▶ _Exercise objective_: Return exactly the lines from the start of the records below through the line containing "ATOM 5 O O .", both ends included, and leave out the pictures.

Data extracted from a collection:

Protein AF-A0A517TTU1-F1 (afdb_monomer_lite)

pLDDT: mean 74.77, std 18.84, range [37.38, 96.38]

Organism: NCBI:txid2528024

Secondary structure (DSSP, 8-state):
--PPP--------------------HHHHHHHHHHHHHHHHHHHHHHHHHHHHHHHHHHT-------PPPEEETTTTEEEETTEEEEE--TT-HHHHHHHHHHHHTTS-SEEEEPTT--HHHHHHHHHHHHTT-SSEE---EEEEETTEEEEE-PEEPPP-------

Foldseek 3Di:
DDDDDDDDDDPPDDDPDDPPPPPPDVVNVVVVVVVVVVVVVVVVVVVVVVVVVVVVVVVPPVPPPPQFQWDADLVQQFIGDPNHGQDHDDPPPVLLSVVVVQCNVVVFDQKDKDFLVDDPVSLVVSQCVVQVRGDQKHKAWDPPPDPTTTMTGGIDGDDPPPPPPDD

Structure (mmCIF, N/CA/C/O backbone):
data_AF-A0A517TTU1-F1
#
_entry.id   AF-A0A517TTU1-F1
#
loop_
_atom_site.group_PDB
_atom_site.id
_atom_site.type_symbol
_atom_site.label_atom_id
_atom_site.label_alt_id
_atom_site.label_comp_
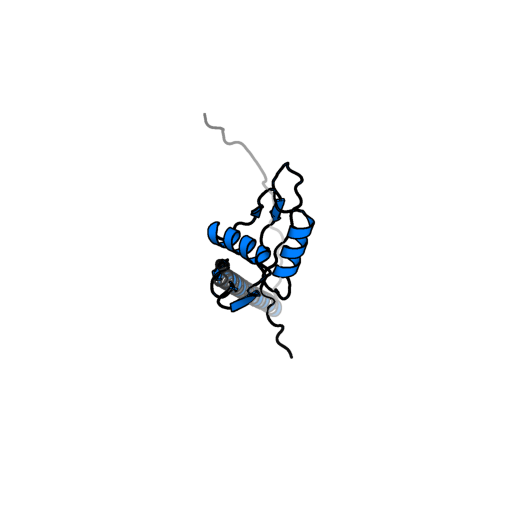id
_atom_site.label_asym_id
_atom_site.label_entity_id
_atom_site.label_seq_id
_atom_site.pdbx_PDB_ins_code
_atom_site.Cartn_x
_atom_site.Cartn_y
_atom_site.Cartn_z
_atom_site.occupancy
_atom_site.B_iso_or_equiv
_atom_site.auth_seq_id
_atom_site.auth_comp_id
_atom_site.auth_asym_id
_atom_site.auth_atom_id
_atom_site.pdbx_PDB_model_num
ATOM 1 N N . MET A 1 1 ? 19.392 40.736 49.659 1.00 42.09 1 MET A N 1
ATOM 2 C CA . MET A 1 1 ? 18.270 41.656 49.379 1.00 42.09 1 MET A CA 1
ATOM 3 C C . MET A 1 1 ? 16.971 40.880 49.536 1.00 42.09 1 MET A C 1
ATOM 5 O O . MET A 1 1 ? 16.747 39.948 48.780 1.00 42.09 1 MET A O 1
ATOM 9 N N . ARG A 1 2 ? 16.189 41.184 50.576 1.00 48.22 2 ARG A N 1
ATOM 10 C CA . ARG A 1 2 ? 14.836 40.652 50.815 1.00 48.22 2 ARG A CA 1
ATOM 11 C C . ARG A 1 2 ? 13.842 41.775 50.508 1.00 48.22 2 ARG A C 1
ATOM 13 O O . ARG A 1 2 ? 14.125 42.891 50.945 1.00 48.22 2 ARG A O 1
ATOM 20 N N . PRO A 1 3 ? 12.702 41.525 49.851 1.00 54.00 3 PRO A N 1
ATOM 21 C CA . PRO A 1 3 ? 11.576 42.430 49.943 1.00 54.00 3 PRO A CA 1
ATOM 22 C C . PRO A 1 3 ? 10.734 42.114 51.183 1.00 54.00 3 PRO A C 1
ATOM 24 O O . PRO A 1 3 ? 10.647 40.977 51.650 1.00 54.00 3 PRO A O 1
ATOM 27 N N . ALA A 1 4 ? 10.202 43.193 51.735 1.00 50.72 4 ALA A N 1
ATOM 28 C CA . ALA A 1 4 ? 9.547 43.300 53.017 1.00 50.72 4 ALA A CA 1
ATOM 29 C C . ALA A 1 4 ? 8.059 42.925 52.954 1.00 50.72 4 ALA A C 1
ATOM 31 O O . ALA A 1 4 ? 7.392 43.109 51.940 1.00 50.72 4 ALA A O 1
ATOM 32 N N . ASN A 1 5 ? 7.569 42.463 54.102 1.00 54.22 5 ASN A N 1
ATOM 33 C CA . ASN A 1 5 ? 6.179 42.549 54.544 1.00 54.22 5 ASN A CA 1
ATOM 34 C C . ASN A 1 5 ? 5.644 43.981 54.391 1.00 54.22 5 ASN A C 1
ATOM 36 O O . ASN A 1 5 ? 6.349 44.900 54.796 1.00 54.22 5 ASN A O 1
ATOM 40 N N . LEU A 1 6 ? 4.410 44.137 53.897 1.00 49.69 6 LEU A N 1
ATOM 41 C CA . LEU A 1 6 ? 3.455 45.226 54.181 1.00 49.69 6 LEU A CA 1
ATOM 42 C C . LEU A 1 6 ? 2.154 44.909 53.414 1.00 49.69 6 LEU A C 1
ATOM 44 O O . LEU A 1 6 ? 2.157 44.863 52.190 1.00 49.69 6 LEU A O 1
ATOM 48 N N . ALA A 1 7 ? 1.075 44.563 54.124 1.00 46.34 7 ALA A N 1
ATOM 49 C CA . ALA A 1 7 ? -0.105 45.427 54.324 1.00 46.34 7 ALA A CA 1
ATOM 50 C C . ALA A 1 7 ? -1.282 44.833 53.513 1.00 46.34 7 ALA A C 1
ATOM 52 O O . ALA A 1 7 ? -1.056 44.244 52.468 1.00 46.34 7 ALA A O 1
ATOM 53 N N . ASN A 1 8 ? -2.559 44.912 53.859 1.00 45.50 8 ASN A N 1
ATOM 54 C CA . ASN A 1 8 ? -3.303 45.305 55.044 1.00 45.50 8 ASN A CA 1
ATOM 55 C C . ASN A 1 8 ? -4.760 44.889 54.745 1.00 45.50 8 ASN A C 1
ATOM 57 O O . ASN A 1 8 ? -5.164 44.892 53.587 1.00 45.50 8 ASN A O 1
ATOM 61 N N . ILE A 1 9 ? -5.536 44.638 55.798 1.00 48.47 9 ILE A N 1
ATOM 62 C CA . ILE A 1 9 ? -6.957 45.008 55.916 1.00 48.47 9 ILE A CA 1
ATOM 63 C C . ILE A 1 9 ? -7.903 44.504 54.812 1.00 48.47 9 ILE A C 1
ATOM 65 O O . ILE A 1 9 ? -8.160 45.188 53.830 1.00 48.47 9 ILE A O 1
ATOM 69 N N . LEU A 1 10 ? -8.586 43.400 55.112 1.00 48.03 10 LEU A N 1
ATOM 70 C CA . LEU A 1 10 ? -10.044 43.343 54.988 1.00 48.03 10 LEU A CA 1
ATOM 71 C C . LEU A 1 10 ? -10.600 42.680 56.255 1.00 48.03 10 LEU A C 1
ATOM 73 O O . LEU A 1 10 ? -10.963 41.507 56.274 1.00 48.03 10 LEU A O 1
ATOM 77 N N . GLN A 1 11 ? -10.632 43.458 57.341 1.00 47.06 11 GLN A N 1
ATOM 78 C CA . GLN A 1 11 ? -11.606 43.250 58.408 1.00 47.06 11 GLN A CA 1
ATOM 79 C C . GLN A 1 11 ? -12.983 43.514 57.796 1.00 47.06 11 GLN A C 1
ATOM 81 O O . GLN A 1 11 ? -13.382 44.662 57.623 1.00 47.06 11 GLN A O 1
ATOM 86 N N . THR A 1 12 ? -13.678 
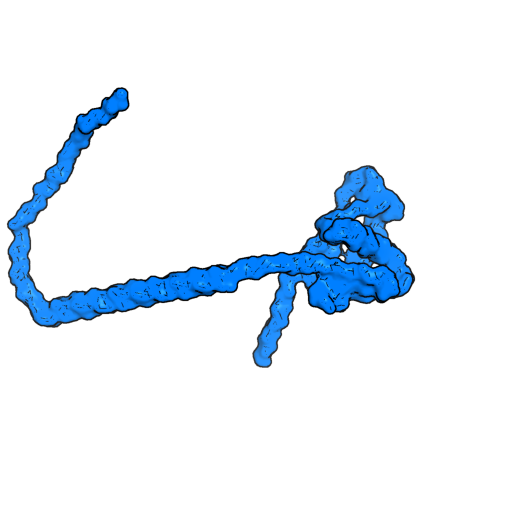42.450 57.407 1.00 47.41 12 THR A N 1
ATOM 87 C CA . THR A 1 12 ? -15.124 42.515 57.206 1.00 47.41 12 THR A CA 1
ATOM 88 C C . THR A 1 12 ? -15.764 42.197 58.543 1.00 47.41 12 THR A C 1
ATOM 90 O O . THR A 1 12 ? -15.816 41.058 58.995 1.00 47.41 12 THR A O 1
ATOM 93 N N . ASP A 1 13 ? -16.164 43.277 59.199 1.00 48.06 13 ASP A N 1
ATOM 94 C CA . ASP A 1 13 ? -17.129 43.304 60.282 1.00 48.06 13 ASP A CA 1
ATOM 95 C C . ASP A 1 13 ? -18.420 42.646 59.767 1.00 48.06 13 ASP A C 1
ATOM 97 O O . ASP A 1 13 ? -19.128 43.211 58.930 1.00 48.06 13 ASP A O 1
ATOM 101 N N . VAL A 1 14 ? -18.691 41.409 60.184 1.00 52.19 14 VAL A N 1
ATOM 102 C CA . VAL A 1 14 ? -19.985 40.764 59.947 1.00 52.19 14 VAL A CA 1
ATOM 103 C C . VAL A 1 14 ? -20.616 40.526 61.309 1.00 52.19 14 VAL A C 1
ATOM 105 O O . VAL A 1 14 ? -20.187 39.669 62.080 1.00 52.19 14 VAL A O 1
ATOM 108 N N . SER A 1 15 ? -21.613 41.364 61.592 1.00 47.28 15 SER A N 1
ATOM 109 C CA . SER A 1 15 ? -22.454 41.362 62.788 1.00 47.28 15 SER A CA 1
ATOM 110 C C . SER A 1 15 ? -22.896 39.958 63.220 1.00 47.28 15 SER A C 1
ATOM 112 O O . SER A 1 15 ? -23.371 39.184 62.384 1.00 47.28 15 SER A O 1
ATOM 114 N N . PRO A 1 16 ? -22.858 39.644 64.527 1.00 56.25 16 PRO A N 1
ATOM 115 C CA . PRO A 1 16 ? -23.361 38.394 65.064 1.00 56.25 16 PRO A CA 1
ATOM 116 C C . PRO A 1 16 ? -24.828 38.551 65.478 1.00 56.25 16 PRO A C 1
ATOM 118 O O . PRO A 1 16 ? -25.151 38.431 66.651 1.00 56.25 16 PRO A O 1
ATOM 121 N N . GLU A 1 17 ? -25.738 38.823 64.544 1.00 51.25 17 GLU A N 1
ATOM 122 C CA . GLU A 1 17 ? -27.171 38.832 64.862 1.00 51.25 17 GLU A CA 1
ATOM 123 C C . GLU A 1 17 ? -28.002 38.263 63.718 1.00 51.25 17 GLU A C 1
ATOM 125 O O . GLU A 1 17 ? -28.602 38.962 62.910 1.00 51.25 17 GLU A O 1
ATOM 130 N N . THR A 1 18 ? -28.105 36.939 63.686 1.00 51.19 18 THR A N 1
ATOM 131 C CA . THR A 1 18 ? -29.362 36.300 63.296 1.00 51.19 18 THR A CA 1
ATOM 132 C C . THR A 1 18 ? -29.543 35.067 64.168 1.00 51.19 18 THR A C 1
ATOM 134 O O . THR A 1 18 ? -29.152 33.953 63.829 1.00 51.19 18 THR A O 1
ATOM 137 N N . ARG A 1 19 ? -30.136 35.286 65.347 1.00 52.94 19 ARG A N 1
ATOM 138 C CA . ARG A 1 19 ? -30.881 34.246 66.058 1.00 52.94 19 ARG A CA 1
ATOM 139 C C . ARG A 1 19 ? -32.031 33.803 65.149 1.00 52.94 19 ARG A C 1
ATOM 141 O O . ARG A 1 19 ? -33.126 34.345 65.235 1.00 52.94 19 ARG A O 1
ATOM 148 N N . MET A 1 20 ? -31.789 32.816 64.296 1.00 47.66 20 MET A N 1
ATOM 149 C CA . MET A 1 20 ? -32.849 31.953 63.790 1.00 47.66 20 MET A CA 1
ATOM 150 C C . MET A 1 20 ? -32.856 30.704 64.662 1.00 47.66 20 MET A C 1
ATOM 152 O O . MET A 1 20 ? -32.149 29.730 64.421 1.00 47.66 20 MET A O 1
ATOM 156 N N . ASN A 1 21 ? -33.656 30.777 65.728 1.00 52.19 21 ASN A N 1
ATOM 157 C CA . ASN A 1 21 ? -34.255 29.599 66.340 1.00 52.19 21 ASN A CA 1
ATOM 158 C C . ASN A 1 21 ? -35.276 29.033 65.345 1.00 52.19 21 ASN A C 1
ATOM 160 O O . ASN A 1 21 ? -36.479 29.113 65.576 1.00 52.19 21 ASN A O 1
ATOM 164 N N . ASP A 1 22 ? -34.799 28.466 64.243 1.00 51.03 22 ASP A N 1
ATOM 165 C CA . ASP A 1 22 ? -35.609 27.530 63.488 1.00 51.03 22 ASP A CA 1
ATOM 166 C C . ASP A 1 22 ? -35.320 26.168 64.087 1.00 51.03 22 ASP A C 1
ATOM 168 O O . ASP A 1 22 ? -34.293 25.529 63.849 1.00 51.03 22 ASP A O 1
ATOM 172 N N . SER A 1 23 ? -36.239 25.761 64.959 1.00 55.50 23 SER A N 1
ATOM 173 C CA . SER A 1 23 ? -36.450 24.362 65.276 1.00 55.50 23 SER A CA 1
ATOM 174 C C . SER A 1 23 ? -36.752 23.675 63.946 1.00 55.50 23 SER A C 1
ATOM 176 O O . SER A 1 23 ? -37.904 23.620 63.519 1.00 55.50 23 SER A O 1
ATOM 178 N N . LEU A 1 24 ? -35.693 23.259 63.241 1.00 52.28 24 LEU A N 1
ATOM 179 C CA . LEU A 1 24 ? -35.790 22.477 62.019 1.00 52.28 24 LEU A CA 1
ATOM 180 C C . LEU A 1 24 ? -36.702 21.310 62.363 1.00 52.28 24 LEU A C 1
ATOM 182 O O . LEU A 1 24 ? -36.388 20.484 63.227 1.00 52.28 24 LEU A O 1
ATOM 186 N N . SER A 1 25 ? -37.871 21.288 61.725 1.00 60.34 25 SER A N 1
ATOM 187 C CA . SER A 1 25 ? -38.756 20.141 61.797 1.00 60.34 25 SER A CA 1
ATOM 188 C C . SER A 1 25 ? -37.908 18.921 61.454 1.00 60.34 25 SER A C 1
ATOM 190 O O . SER A 1 25 ? -37.087 18.992 60.540 1.00 60.34 25 SER A O 1
ATOM 192 N N . GLY A 1 26 ? -38.088 17.785 62.134 1.00 60.53 26 GLY A N 1
ATOM 193 C CA . GLY A 1 26 ? -37.309 16.571 61.834 1.00 60.53 26 GLY A CA 1
ATOM 194 C C . GLY A 1 26 ? -37.332 16.170 60.345 1.00 60.53 26 GLY A C 1
ATOM 195 O O . GLY A 1 26 ? -36.454 15.447 59.880 1.00 60.53 26 GLY A O 1
ATOM 196 N N . LYS A 1 27 ? -38.297 16.698 59.578 1.00 65.75 27 LYS A N 1
ATOM 197 C CA . LYS A 1 27 ? -38.388 16.612 58.117 1.00 65.75 27 LYS A CA 1
ATOM 198 C C . LYS A 1 27 ? -37.258 17.346 57.373 1.00 65.75 27 LYS A C 1
ATOM 200 O O . LYS A 1 27 ? -36.739 16.790 56.409 1.00 65.75 27 LYS A O 1
ATOM 205 N N . ASP A 1 28 ? -36.836 18.524 57.826 1.00 73.44 28 ASP A N 1
ATOM 206 C CA . ASP A 1 28 ? -35.796 19.332 57.170 1.00 73.44 28 ASP A CA 1
ATOM 207 C C . ASP A 1 28 ? -34.397 18.761 57.433 1.00 73.44 28 ASP A C 1
ATOM 209 O O . ASP A 1 28 ? -33.564 18.675 56.528 1.00 73.44 28 ASP A O 1
ATOM 213 N N . SER A 1 29 ? -34.159 18.253 58.648 1.00 72.56 29 SER A N 1
ATOM 214 C CA . SER A 1 29 ? -32.929 17.521 58.979 1.00 72.56 29 SER A CA 1
ATOM 215 C C . SER A 1 29 ? -32.799 16.223 58.175 1.00 72.56 29 SER A C 1
ATOM 217 O O . SER A 1 29 ? -31.709 15.888 57.710 1.00 72.56 29 SER A O 1
ATOM 219 N N . PHE A 1 30 ? -33.910 15.512 57.956 1.00 71.12 30 PHE A N 1
ATOM 220 C CA . PHE A 1 30 ? -33.931 14.307 57.128 1.00 71.12 30 PHE A CA 1
ATOM 221 C C . PHE A 1 30 ? -33.691 14.615 55.642 1.00 71.12 30 PHE A C 1
ATOM 223 O O . PHE A 1 30 ? -32.933 13.903 54.983 1.00 71.12 30 PHE A O 1
ATOM 230 N N . ALA A 1 31 ? -34.275 15.695 55.113 1.00 76.00 31 ALA A N 1
ATOM 231 C CA . ALA A 1 31 ? -34.061 16.123 53.731 1.00 76.00 31 ALA A CA 1
ATOM 232 C C . ALA A 1 31 ? -32.591 16.495 53.457 1.00 76.00 31 ALA A C 1
ATOM 234 O O . ALA A 1 31 ? -32.024 16.059 52.452 1.00 76.00 31 ALA A O 1
ATOM 235 N N . LEU A 1 32 ? -31.951 17.231 54.373 1.00 76.56 32 LEU A N 1
ATOM 236 C CA . LEU A 1 32 ? -30.528 17.577 54.284 1.00 76.56 32 LEU A CA 1
ATOM 237 C C . LEU A 1 32 ? -29.623 16.341 54.361 1.00 76.56 32 LEU A C 1
ATOM 239 O O . LEU A 1 32 ? -28.677 16.216 53.582 1.00 76.56 32 LEU A O 1
ATOM 243 N N . TRP A 1 33 ? -29.936 15.400 55.255 1.00 78.50 33 TRP A N 1
ATOM 244 C CA . TRP A 1 33 ? -29.206 14.137 55.367 1.00 78.50 33 TRP A CA 1
ATOM 245 C C . TRP A 1 33 ? -29.329 13.282 54.094 1.00 78.50 33 TRP A C 1
ATOM 247 O O . TRP A 1 33 ? -28.320 12.811 53.570 1.00 78.50 33 TRP A O 1
ATOM 257 N N . MET A 1 34 ? -30.534 13.160 53.528 1.00 79.25 34 MET A N 1
ATOM 258 C CA . MET A 1 34 ? -30.768 12.442 52.267 1.00 79.25 34 MET A CA 1
ATOM 259 C C . MET A 1 34 ? -30.069 13.099 51.072 1.00 79.25 34 MET A C 1
ATOM 261 O O . MET A 1 34 ? -29.539 12.397 50.210 1.00 79.25 34 MET A O 1
ATOM 265 N N . HIS A 1 35 ? -30.049 14.434 51.002 1.00 79.06 35 HIS A N 1
ATOM 266 C CA . HIS A 1 35 ? -29.315 15.156 49.964 1.00 79.06 35 HIS A CA 1
ATOM 267 C C . HIS A 1 35 ? -27.813 14.877 50.064 1.00 79.06 35 HIS A C 1
ATOM 269 O O . HIS A 1 35 ? -27.184 14.561 49.057 1.00 79.06 35 HIS A O 1
ATOM 275 N N . ARG A 1 36 ? -27.259 14.912 51.282 1.00 78.31 36 ARG A N 1
ATOM 276 C CA . ARG A 1 36 ? -25.848 14.612 51.538 1.00 78.31 36 ARG A CA 1
ATOM 277 C C . ARG A 1 36 ? -25.471 13.189 51.117 1.00 78.31 36 ARG A C 1
ATOM 279 O O . ARG A 1 36 ? -24.498 13.013 50.388 1.00 78.31 36 ARG A O 1
ATOM 286 N N . LEU A 1 37 ? -26.290 12.200 51.475 1.00 77.00 37 LEU A N 1
ATOM 287 C CA . LEU A 1 37 ? -26.110 10.807 51.049 1.00 77.00 37 LEU A CA 1
ATOM 288 C C . LEU A 1 37 ? -26.139 10.644 49.527 1.00 77.00 37 LEU A C 1
ATOM 290 O O . LEU A 1 37 ? -25.318 9.922 48.965 1.00 77.00 37 LEU A O 1
ATOM 294 N N . ARG A 1 38 ? -27.055 11.339 48.842 1.00 79.88 38 ARG A N 1
ATOM 295 C CA . ARG A 1 38 ? -27.112 11.332 47.373 1.00 79.88 38 ARG A CA 1
ATOM 296 C C . ARG A 1 38 ? -25.881 11.982 46.753 1.00 79.88 38 ARG A C 1
ATOM 298 O O . ARG A 1 38 ? -25.362 11.448 45.780 1.00 79.88 38 ARG A O 1
ATOM 305 N N . THR A 1 39 ? -25.395 13.092 47.307 1.00 83.62 39 THR A N 1
ATOM 306 C CA . THR A 1 39 ? -24.182 13.753 46.803 1.00 83.62 39 THR A CA 1
ATOM 307 C C . THR A 1 39 ? -22.928 12.917 47.038 1.00 83.62 39 THR A C 1
ATOM 309 O O . THR A 1 39 ? -22.115 12.790 46.130 1.00 83.62 39 THR A O 1
ATOM 312 N N . GLU A 1 40 ? -22.790 12.289 48.205 1.00 82.75 40 GLU A N 1
ATOM 313 C CA . GLU A 1 40 ? -21.648 11.420 48.519 1.00 82.75 40 GLU A CA 1
ATOM 314 C C . GLU A 1 40 ? -21.654 10.166 47.627 1.00 82.75 40 GLU A C 1
ATOM 316 O O . GLU A 1 40 ? -20.623 9.791 47.068 1.00 82.75 40 GLU A O 1
ATOM 321 N N . SER A 1 41 ? -22.834 9.583 47.384 1.00 86.12 41 SER A N 1
ATOM 322 C CA . SER A 1 41 ? -22.999 8.469 46.443 1.00 86.12 41 SER A CA 1
ATOM 323 C C . SER A 1 41 ? -22.694 8.869 44.994 1.00 86.12 41 SER A C 1
ATOM 325 O O . SER A 1 41 ? -22.006 8.129 44.288 1.00 86.12 41 SER A O 1
ATOM 327 N N . ALA A 1 42 ? -23.149 10.044 44.549 1.00 86.94 42 ALA A N 1
ATOM 328 C CA . ALA A 1 42 ? -22.891 10.533 43.196 1.00 86.94 42 ALA A CA 1
ATOM 329 C C . ALA A 1 42 ? -21.397 10.787 42.948 1.00 86.94 42 ALA A C 1
ATOM 331 O O . ALA A 1 42 ? -20.886 10.424 41.891 1.00 86.94 42 ALA A O 1
ATOM 332 N N . MET A 1 43 ? -20.683 11.350 43.927 1.00 89.25 43 MET A N 1
ATOM 333 C CA . MET A 1 43 ? -19.241 11.592 43.821 1.00 89.25 43 MET A CA 1
ATOM 334 C C . MET A 1 43 ? -18.448 10.287 43.714 1.00 89.25 43 MET A C 1
ATOM 336 O O . MET A 1 43 ? -17.588 10.172 42.844 1.00 89.25 43 MET A O 1
ATOM 340 N N . SER A 1 44 ? -18.791 9.277 44.521 1.00 89.69 44 SER A N 1
ATOM 341 C CA . SER A 1 44 ? -18.158 7.955 44.435 1.00 89.69 44 SER A CA 1
ATOM 342 C C . SER A 1 44 ? -18.397 7.288 43.072 1.00 89.69 44 SER A C 1
ATOM 344 O O . SER A 1 44 ? -17.489 6.688 42.498 1.00 89.69 44 SER A O 1
ATOM 346 N N . MET A 1 45 ? -19.594 7.449 42.501 1.00 89.38 45 MET A N 1
ATOM 347 C CA . MET A 1 45 ? -19.900 6.934 41.166 1.00 89.38 45 MET A CA 1
ATOM 348 C C . MET A 1 45 ? -19.110 7.656 40.064 1.00 89.38 45 MET A C 1
ATOM 350 O O . MET A 1 45 ? -18.625 7.006 39.142 1.00 89.38 45 MET A O 1
ATOM 354 N N . ILE A 1 46 ? -18.940 8.979 40.156 1.00 92.81 46 ILE A N 1
ATOM 355 C CA . ILE A 1 46 ? -18.119 9.751 39.208 1.00 92.81 46 ILE A CA 1
ATOM 356 C C . ILE A 1 46 ? -16.656 9.300 39.263 1.00 92.81 46 ILE A C 1
ATOM 358 O O . ILE A 1 46 ? -16.027 9.136 38.217 1.00 92.81 46 ILE A O 1
ATOM 362 N N . GLU A 1 47 ? -16.120 9.062 40.458 1.00 94.25 47 GLU A N 1
ATOM 363 C CA . GLU A 1 47 ? -14.747 8.588 40.643 1.00 94.25 47 GLU A CA 1
ATOM 364 C C . GLU A 1 47 ? -14.541 7.201 40.017 1.00 94.25 47 GLU A C 1
ATOM 366 O O . GLU A 1 47 ? -13.586 7.000 39.268 1.00 94.25 47 GLU A O 1
ATOM 371 N N . LEU A 1 48 ? -15.490 6.278 40.219 1.00 94.12 48 LEU A N 1
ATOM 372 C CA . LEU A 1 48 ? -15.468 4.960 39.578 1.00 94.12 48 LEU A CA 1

▶ _Response to the task_:
Protein AF-A0A517TTU1-F1 (afdb_monomer_lite)

pLDDT: mean 74.77, std 18.84, range [37.38, 96.38]

Organism: NCBI:txid2528024

Secondary structure (DSSP, 8-state):
--PPP--------------------HHHHHHHHHHHHHHHHHHHHHHHHHHHHHHHHHHT-------PPPEEETTTTEEEETTEEEEE--TT-HHHHHHHHHHHHTTS-SEEEEPTT--HHHHHHHHHHHHTT-SSEE---EEEEETTEEEEE-PEEPPP-------

Foldseek 3Di:
DDDDDDDDDDPPDDDPDDPPPPPPDVVNVVVVVVVVVVVVVVVVVVVVVVVVVVVVVVVPPVPPPPQFQWDADLVQQFIGDPNHGQDHDDPPPVLLSVVVVQCNVVVFDQKDKDFLVDDPVSLVVSQCVVQVRGDQKHKAWDPPPDPTTTMTGGIDGDDPPPPPPDD

Structure (mmCIF, N/CA/C/O backbone):
data_AF-A0A517TTU1-F1
#
_entry.id   AF-A0A517TTU1-F1
#
loop_
_atom_site.group_PDB
_atom_site.id
_atom_site.type_symbol
_atom_site.label_atom_id
_atom_site.label_alt_id
_atom_site.label_comp_
id
_atom_site.label_asym_id
_atom_site.label_entity_id
_atom_site.label_seq_id
_atom_site.pdbx_PDB_ins_code
_atom_site.Cartn_x
_atom_site.Cartn_y
_atom_site.Cartn_z
_atom_site.occupancy
_atom_site.B_iso_or_equiv
_atom_site.auth_seq_id
_atom_site.auth_comp_id
_atom_site.auth_asym_id
_atom_site.auth_atom_id
_atom_site.pdbx_PDB_model_num
ATOM 1 N N . MET A 1 1 ? 19.392 40.736 49.659 1.00 42.09 1 MET A N 1
ATOM 2 C CA . MET A 1 1 ? 18.270 41.656 49.379 1.00 42.09 1 MET A CA 1
ATOM 3 C C . MET A 1 1 ? 16.971 40.880 49.536 1.00 42.09 1 MET A C 1
ATOM 5 O O . MET A 1 1 ? 16.747 39.948 48.780 1.00 42.09 1 MET A O 1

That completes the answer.